Physician-Assisted Suicide as a Constitutional Right
The question of whether there is a constitutional right to suicide was directly before the U.S. Supreme Court in two cases decided in 1997. These were brought by patients and physicians contesting state laws in Washington state [ Washington v. Glucksberg, 521 U.S. 702 (1997) .] and in New York [ Vacco v. Quill, 521 U.S. 793, 117 S.Ct. 2293 (1997) .] that banned physician participation in assisted suicide. It is important legally that the cases were about the right of a physician to participate in assisted suicide, not about the general right of assisted suicide. Although it is clear from the Court’s ruling that a state could ban assisted suicide in general, the court did not need to reach this issue because the states have very broad authority under the police powers to regulate medical practice.
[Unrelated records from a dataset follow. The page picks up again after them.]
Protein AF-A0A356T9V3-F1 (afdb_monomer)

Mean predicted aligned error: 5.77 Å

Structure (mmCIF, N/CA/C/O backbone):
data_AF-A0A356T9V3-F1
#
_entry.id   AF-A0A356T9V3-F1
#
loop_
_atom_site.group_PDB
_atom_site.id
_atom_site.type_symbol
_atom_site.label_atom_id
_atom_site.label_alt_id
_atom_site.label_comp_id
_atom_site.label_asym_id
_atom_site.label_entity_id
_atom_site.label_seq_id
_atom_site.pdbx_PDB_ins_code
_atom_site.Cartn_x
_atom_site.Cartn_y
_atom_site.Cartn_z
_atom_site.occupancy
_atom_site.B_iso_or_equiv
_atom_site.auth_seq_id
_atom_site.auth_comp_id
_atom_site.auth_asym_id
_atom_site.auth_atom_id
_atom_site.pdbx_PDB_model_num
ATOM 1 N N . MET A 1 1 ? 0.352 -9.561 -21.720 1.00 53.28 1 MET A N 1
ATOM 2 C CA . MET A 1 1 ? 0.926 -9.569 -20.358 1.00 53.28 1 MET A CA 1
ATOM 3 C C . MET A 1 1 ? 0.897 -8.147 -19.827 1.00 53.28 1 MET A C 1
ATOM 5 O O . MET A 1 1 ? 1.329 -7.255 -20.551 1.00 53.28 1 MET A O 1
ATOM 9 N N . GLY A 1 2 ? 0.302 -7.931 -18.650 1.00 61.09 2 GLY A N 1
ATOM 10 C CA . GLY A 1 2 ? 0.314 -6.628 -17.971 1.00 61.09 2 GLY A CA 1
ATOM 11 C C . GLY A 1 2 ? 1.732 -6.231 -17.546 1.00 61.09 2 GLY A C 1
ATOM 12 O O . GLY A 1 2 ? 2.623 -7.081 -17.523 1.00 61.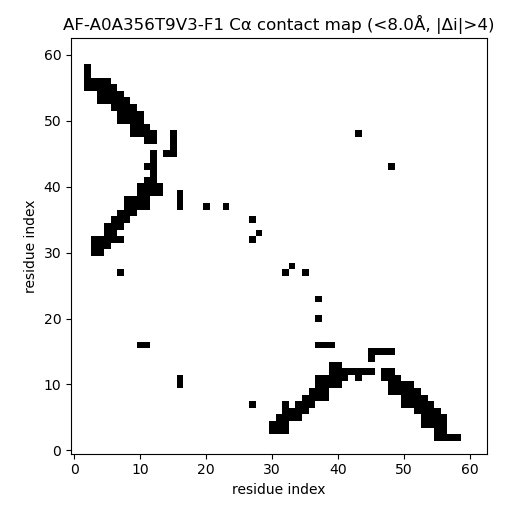09 2 GLY A O 1
ATOM 13 N N . ARG A 1 3 ? 1.951 -4.941 -17.270 1.00 67.50 3 ARG A N 1
ATOM 14 C CA . ARG A 1 3 ? 3.234 -4.448 -16.743 1.00 67.50 3 ARG A CA 1
ATOM 15 C C . ARG A 1 3 ? 3.348 -4.836 -15.270 1.00 67.50 3 ARG A C 1
ATOM 17 O O . ARG A 1 3 ? 2.347 -4.815 -14.562 1.00 67.50 3 ARG A O 1
ATOM 24 N N . VAL A 1 4 ? 4.551 -5.191 -14.836 1.00 73.50 4 VAL A N 1
ATOM 25 C CA . VAL A 1 4 ? 4.851 -5.416 -13.418 1.00 73.50 4 VAL A CA 1
ATOM 26 C C . VAL A 1 4 ? 5.014 -4.048 -12.757 1.00 73.50 4 VAL A C 1
ATOM 28 O O . VAL A 1 4 ? 5.691 -3.187 -13.323 1.00 73.50 4 VAL A O 1
ATOM 31 N N . ALA A 1 5 ? 4.354 -3.833 -11.618 1.00 72.69 5 ALA A N 1
ATOM 32 C CA . ALA A 1 5 ? 4.616 -2.668 -10.778 1.00 72.69 5 ALA A CA 1
ATOM 33 C C . ALA A 1 5 ? 5.945 -2.905 -10.055 1.00 72.69 5 ALA A C 1
ATOM 35 O O . ALA A 1 5 ? 6.117 -3.940 -9.420 1.00 72.69 5 ALA A O 1
ATOM 36 N N . GLU A 1 6 ? 6.896 -1.993 -10.211 1.00 81.25 6 GLU A N 1
ATOM 37 C CA . GLU A 1 6 ? 8.219 -2.067 -9.583 1.00 81.25 6 GLU A CA 1
ATOM 38 C C . GLU A 1 6 ? 8.209 -1.397 -8.209 1.00 81.25 6 GLU A C 1
ATOM 40 O O . GLU A 1 6 ? 8.827 -1.920 -7.278 1.00 81.25 6 GLU A O 1
ATOM 45 N N . ALA A 1 7 ? 7.446 -0.303 -8.087 1.00 84.38 7 ALA A N 1
ATOM 46 C CA . ALA A 1 7 ? 7.187 0.396 -6.836 1.00 84.38 7 ALA A CA 1
ATOM 47 C C . ALA A 1 7 ? 5.685 0.655 -6.632 1.00 84.38 7 ALA A C 1
ATOM 49 O O . ALA A 1 7 ? 4.990 1.008 -7.590 1.00 84.38 7 ALA A O 1
ATOM 50 N N . LEU A 1 8 ? 5.192 0.503 -5.398 1.00 89.56 8 LEU A N 1
ATOM 51 C CA . LEU A 1 8 ? 3.790 0.737 -5.033 1.00 89.56 8 LEU A CA 1
ATOM 52 C C . LEU A 1 8 ? 3.676 1.340 -3.631 1.00 89.56 8 LEU A C 1
ATOM 54 O O . LEU A 1 8 ? 4.107 0.736 -2.649 1.00 89.56 8 LEU A O 1
ATOM 58 N N . THR A 1 9 ? 3.014 2.492 -3.530 1.00 92.62 9 THR A N 1
ATOM 59 C CA . THR A 1 9 ? 2.653 3.092 -2.241 1.00 92.62 9 THR A CA 1
ATOM 60 C C . THR A 1 9 ? 1.141 3.125 -2.080 1.00 92.62 9 THR A C 1
ATOM 62 O O . THR A 1 9 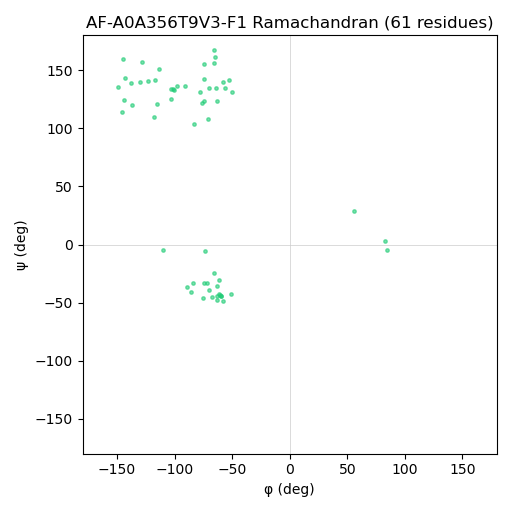? 0.445 3.757 -2.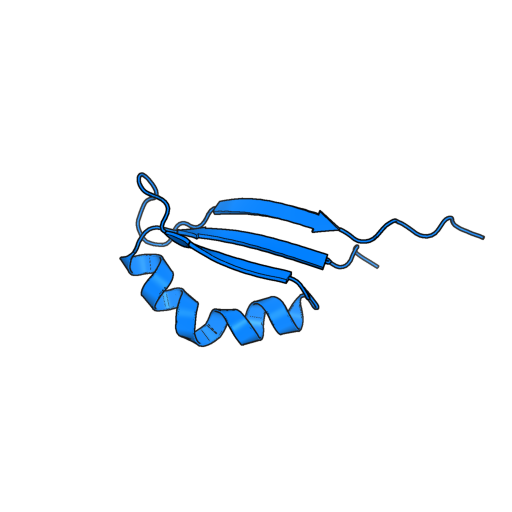877 1.00 92.62 9 THR A O 1
ATOM 65 N N . LEU A 1 10 ? 0.634 2.479 -1.029 1.00 93.50 10 LEU A N 1
ATOM 66 C CA . LEU A 1 10 ? -0.768 2.570 -0.631 1.00 93.50 10 LEU A CA 1
ATOM 67 C C . LEU A 1 10 ? -0.935 3.482 0.579 1.00 93.50 10 LEU A C 1
ATOM 69 O O . LEU A 1 10 ? -0.213 3.357 1.566 1.00 93.50 10 LEU A O 1
ATOM 73 N N . GLY A 1 11 ? -1.922 4.367 0.511 1.00 95.62 11 GLY A N 1
ATOM 74 C CA . GLY A 1 11 ? -2.409 5.138 1.646 1.00 95.62 11 GLY A CA 1
ATOM 75 C C . GLY A 1 11 ? -3.695 4.535 2.187 1.00 95.62 11 GLY A C 1
ATOM 76 O O . GLY A 1 11 ? -4.604 4.240 1.417 1.00 95.62 11 GLY A O 1
ATOM 77 N N . ALA A 1 12 ? -3.797 4.386 3.501 1.00 96.88 12 ALA A N 1
ATOM 78 C CA . ALA A 1 12 ? -5.042 4.038 4.179 1.00 96.88 12 ALA A CA 1
ATOM 79 C C . ALA A 1 12 ? -5.107 4.756 5.529 1.00 96.88 12 ALA A C 1
ATOM 81 O O . ALA A 1 12 ? -4.071 5.144 6.078 1.00 96.88 12 ALA A O 1
ATOM 82 N N . ASN A 1 13 ? -6.303 4.909 6.096 1.00 96.81 13 ASN A N 1
ATOM 83 C CA . ASN A 1 13 ? -6.402 5.345 7.488 1.00 96.81 13 ASN A CA 1
ATOM 84 C C . ASN A 1 13 ? -5.818 4.283 8.440 1.00 96.81 13 ASN A C 1
ATOM 86 O O . ASN A 1 13 ? -5.569 3.144 8.043 1.00 96.81 13 ASN A O 1
ATOM 90 N N . GLU A 1 14 ? -5.608 4.635 9.707 1.00 95.94 14 GLU A N 1
ATOM 91 C CA . GLU A 1 14 ? -4.920 3.766 10.671 1.00 95.94 14 GLU A CA 1
ATOM 92 C C . GLU A 1 14 ? -5.620 2.412 10.887 1.00 95.94 14 GLU A C 1
ATOM 94 O O . GLU A 1 14 ? -4.968 1.367 10.853 1.00 95.94 14 GLU A O 1
ATOM 99 N N . ALA A 1 15 ? -6.949 2.408 11.036 1.00 95.00 15 ALA A N 1
ATOM 100 C CA . ALA A 1 15 ? -7.728 1.189 11.255 1.00 95.00 15 ALA A CA 1
ATOM 101 C C . ALA A 1 15 ? -7.643 0.226 10.062 1.00 95.00 15 ALA A C 1
ATOM 103 O O . ALA A 1 15 ? -7.439 -0.977 10.231 1.00 95.00 15 ALA A O 1
ATOM 104 N N . THR A 1 16 ? -7.760 0.755 8.846 1.00 95.38 16 THR A N 1
ATOM 105 C CA . THR A 1 16 ? -7.636 -0.027 7.614 1.00 95.38 16 THR A CA 1
ATOM 106 C C . THR A 1 16 ? -6.197 -0.478 7.395 1.00 95.38 16 THR A C 1
ATOM 108 O O . THR A 1 16 ? -5.971 -1.633 7.037 1.00 95.38 16 THR A O 1
ATOM 111 N N . ARG A 1 17 ? -5.212 0.375 7.696 1.00 94.75 17 ARG A N 1
ATOM 112 C CA . ARG A 1 17 ? -3.790 0.028 7.623 1.00 94.75 17 ARG A CA 1
ATOM 113 C C . ARG A 1 17 ? -3.465 -1.169 8.506 1.00 94.75 17 ARG A C 1
ATOM 115 O O . ARG A 1 17 ? -2.877 -2.124 8.017 1.00 94.75 17 ARG A O 1
ATOM 122 N N . ALA A 1 18 ? -3.911 -1.152 9.761 1.00 94.44 18 ALA A N 1
ATOM 123 C CA . ALA A 1 18 ? -3.687 -2.245 10.705 1.00 94.44 18 ALA A CA 1
ATOM 124 C C . ALA A 1 18 ? -4.312 -3.574 10.238 1.00 94.44 18 ALA A C 1
ATOM 126 O O . ALA A 1 18 ? -3.782 -4.644 10.527 1.00 94.44 18 ALA A O 1
ATOM 127 N N . ARG A 1 19 ? -5.424 -3.526 9.487 1.00 94.44 19 ARG A N 1
ATOM 128 C CA . ARG A 1 19 ? -6.039 -4.720 8.874 1.00 94.44 19 ARG A CA 1
ATOM 129 C C . ARG A 1 19 ? -5.258 -5.227 7.658 1.00 94.44 19 ARG A C 1
ATOM 131 O O . ARG A 1 19 ? -5.256 -6.429 7.410 1.00 94.44 19 ARG A O 1
ATOM 138 N N . LEU A 1 20 ? -4.632 -4.329 6.896 1.00 91.50 20 LEU A N 1
ATOM 139 C CA . LEU A 1 20 ? -3.872 -4.654 5.683 1.00 91.50 20 LEU A CA 1
ATOM 140 C C . LEU A 1 20 ? -2.433 -5.094 5.977 1.00 91.50 20 LEU A C 1
ATOM 142 O O . LEU A 1 20 ? -1.901 -5.938 5.264 1.00 91.50 20 LEU A O 1
ATOM 146 N N . GLU A 1 21 ? -1.812 -4.550 7.022 1.00 92.00 21 GLU A N 1
ATOM 147 C CA . GLU A 1 21 ? -0.410 -4.779 7.386 1.00 92.00 21 GLU A CA 1
ATOM 148 C C . GLU A 1 21 ? -0.016 -6.271 7.459 1.00 92.00 21 GLU A C 1
ATOM 150 O O . GLU A 1 21 ? 1.010 -6.620 6.875 1.00 92.00 21 GLU A O 1
ATOM 155 N N . PRO A 1 22 ? -0.831 -7.190 8.027 1.00 94.25 22 PRO A N 1
ATOM 156 C CA . PRO A 1 22 ? -0.486 -8.613 8.078 1.00 94.25 22 PRO A CA 1
ATOM 157 C C . PRO A 1 22 ? -0.413 -9.311 6.714 1.00 94.25 22 PRO A C 1
ATOM 159 O O . PRO A 1 22 ? 0.255 -10.332 6.600 1.00 94.25 22 PRO A O 1
ATOM 162 N N . VAL A 1 23 ? -1.116 -8.801 5.697 1.00 90.62 23 VAL A N 1
ATOM 163 C CA . VAL A 1 23 ? -1.197 -9.411 4.352 1.00 90.62 23 VAL A CA 1
ATOM 164 C C . VAL A 1 23 ? -0.462 -8.598 3.286 1.00 90.62 23 VAL A C 1
ATOM 166 O O . VAL A 1 23 ? -0.374 -9.015 2.131 1.00 90.62 23 VAL A O 1
ATOM 169 N N . TRP A 1 24 ? 0.061 -7.427 3.651 1.00 88.94 24 TRP A N 1
ATOM 170 C CA . TRP A 1 24 ? 0.667 -6.481 2.720 1.00 88.94 24 TRP A CA 1
ATOM 171 C C . TRP A 1 24 ? 1.874 -7.072 1.986 1.00 88.94 24 TRP A C 1
ATOM 173 O O . TRP A 1 24 ? 1.988 -6.931 0.767 1.00 88.94 24 TRP A O 1
ATOM 183 N N . GLU A 1 25 ? 2.735 -7.788 2.714 1.00 85.44 25 GLU A N 1
ATOM 184 C CA . GLU A 1 25 ? 3.905 -8.460 2.144 1.00 85.44 25 GLU A CA 1
ATOM 185 C C . GLU A 1 25 ? 3.509 -9.483 1.072 1.00 85.44 25 GLU A C 1
ATOM 187 O O . GLU A 1 25 ? 4.084 -9.481 -0.019 1.00 85.44 25 GLU A O 1
ATOM 192 N N . ASP A 1 26 ? 2.482 -10.294 1.337 1.00 86.81 26 ASP A N 1
ATOM 193 C CA . ASP A 1 26 ? 2.007 -11.324 0.409 1.00 86.81 26 ASP A CA 1
ATOM 194 C C . ASP A 1 26 ? 1.382 -10.710 -0.847 1.00 86.81 26 ASP A C 1
ATOM 196 O O . ASP A 1 26 ? 1.677 -11.127 -1.971 1.00 86.81 26 ASP A O 1
ATOM 200 N N . VAL A 1 27 ? 0.541 -9.685 -0.675 1.00 84.00 27 VAL A N 1
ATOM 201 C CA . VAL A 1 27 ? -0.132 -8.997 -1.787 1.00 84.00 27 VAL A CA 1
ATOM 202 C C . VAL A 1 27 ? 0.886 -8.319 -2.701 1.00 84.00 27 VAL A C 1
ATOM 204 O O . VAL A 1 27 ? 0.841 -8.479 -3.924 1.00 84.00 27 VAL A O 1
ATOM 207 N N . ALA A 1 28 ? 1.839 -7.589 -2.129 1.00 82.31 28 ALA A N 1
ATOM 208 C CA . ALA A 1 28 ? 2.853 -6.907 -2.915 1.00 82.31 28 ALA A CA 1
ATOM 209 C C . ALA A 1 28 ? 3.877 -7.880 -3.526 1.00 82.31 28 ALA A C 1
ATOM 211 O O . ALA A 1 28 ? 4.319 -7.678 -4.662 1.00 82.31 28 ALA A O 1
ATOM 212 N N . GLY A 1 29 ? 4.188 -8.979 -2.831 1.00 80.31 29 GLY A N 1
ATOM 213 C CA . GLY A 1 29 ? 4.980 -10.086 -3.364 1.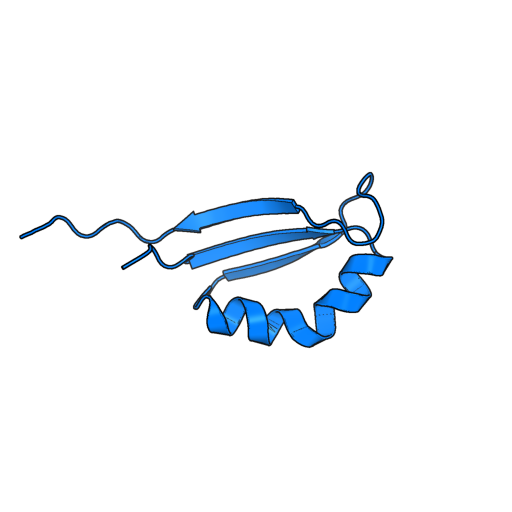00 80.31 29 GLY A CA 1
ATOM 214 C C . GLY A 1 29 ? 4.315 -10.747 -4.574 1.00 80.31 29 GLY A C 1
ATOM 215 O O . GLY A 1 29 ? 4.970 -10.978 -5.593 1.00 80.31 29 GLY A O 1
ATOM 216 N N . ALA A 1 30 ? 2.997 -10.966 -4.527 1.00 81.69 30 ALA A N 1
ATOM 217 C CA . ALA A 1 30 ? 2.221 -11.475 -5.659 1.00 81.69 30 ALA A CA 1
ATOM 218 C C . ALA A 1 30 ? 2.233 -10.511 -6.860 1.00 81.69 30 ALA A C 1
ATOM 220 O O . ALA A 1 30 ? 2.312 -10.950 -8.011 1.00 81.69 30 ALA A O 1
ATOM 221 N N . ALA A 1 31 ? 2.230 -9.200 -6.601 1.00 73.50 31 ALA A N 1
ATOM 222 C CA . ALA A 1 31 ? 2.391 -8.165 -7.622 1.00 73.50 31 ALA A CA 1
ATOM 223 C C . ALA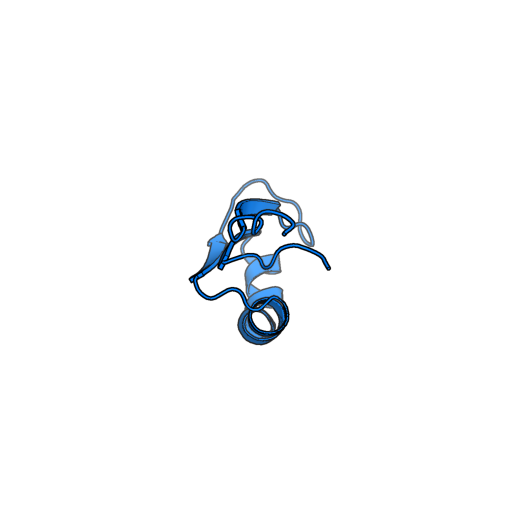 A 1 31 ? 3.834 -8.038 -8.156 1.00 73.50 31 ALA A C 1
ATOM 225 O O . ALA A 1 31 ? 4.060 -7.296 -9.113 1.00 73.50 31 ALA A O 1
ATOM 226 N N . ARG A 1 32 ? 4.794 -8.783 -7.581 1.00 75.38 32 ARG A N 1
ATOM 227 C CA . ARG A 1 32 ? 6.242 -8.705 -7.858 1.00 75.38 32 ARG A CA 1
ATOM 228 C C . ARG A 1 32 ? 6.815 -7.296 -7.662 1.00 75.38 32 ARG A C 1
ATOM 230 O O . ARG A 1 32 ? 7.799 -6.940 -8.308 1.00 75.38 32 ARG A O 1
ATOM 237 N N . CYS A 1 33 ? 6.199 -6.526 -6.772 1.00 80.38 33 CYS A N 1
ATOM 238 C CA . CYS A 1 33 ? 6.621 -5.179 -6.430 1.00 80.38 33 CYS A CA 1
ATOM 239 C C . CYS A 1 33 ? 7.849 -5.253 -5.523 1.00 80.38 33 CYS A C 1
ATOM 241 O O . CYS A 1 33 ? 7.801 -5.897 -4.474 1.00 80.38 33 CYS A O 1
ATOM 243 N N . GLN A 1 34 ? 8.957 -4.646 -5.947 1.00 78.62 34 GLN A N 1
ATOM 244 C CA . GLN A 1 34 ? 10.214 -4.708 -5.199 1.00 78.62 34 GLN A CA 1
ATOM 245 C C . GLN A 1 34 ? 10.281 -3.618 -4.137 1.00 78.62 34 GLN A C 1
ATOM 247 O O . GLN A 1 34 ? 10.700 -3.891 -3.014 1.00 78.62 34 GLN A O 1
ATOM 252 N N . ASP A 1 35 ? 9.825 -2.418 -4.484 1.00 84.81 35 ASP A N 1
ATOM 253 C CA . ASP A 1 35 ? 9.697 -1.304 -3.557 1.00 84.81 35 ASP A CA 1
ATOM 254 C C . ASP A 1 35 ? 8.228 -1.135 -3.163 1.00 84.81 35 ASP A C 1
ATOM 256 O O . ASP A 1 35 ? 7.337 -1.086 -4.012 1.00 84.81 35 ASP A O 1
ATOM 260 N N . LYS A 1 36 ? 7.929 -1.138 -1.867 1.00 87.94 36 LYS A N 1
ATOM 261 C CA . LYS A 1 36 ? 6.545 -1.136 -1.402 1.00 87.94 36 LYS A CA 1
ATOM 262 C C . LYS A 1 36 ? 6.390 -0.431 -0.073 1.00 87.94 36 LYS A C 1
ATOM 264 O O . LYS A 1 36 ? 7.135 -0.684 0.870 1.00 87.94 36 LYS A O 1
ATOM 269 N N . ALA A 1 37 ? 5.355 0.390 0.015 1.00 91.81 37 ALA A N 1
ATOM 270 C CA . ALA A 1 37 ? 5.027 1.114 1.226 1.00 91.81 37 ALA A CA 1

There are many things that the state can prevent physicians from doing as a condition of licensure that it might not be able to do as a general rule for all citizens.
The Court found that there was no constitutional right to have a physician assist in a suicide, so that the states were free to prohibit physicians from participating in suicides. The Court found that converse was also true: there was nothing to prevent the states from allowing both assisted suicide and physician participation in assisted suicide, so long as Congress does not preempt their authority by passing a law banning physician- assisted suicide nationally.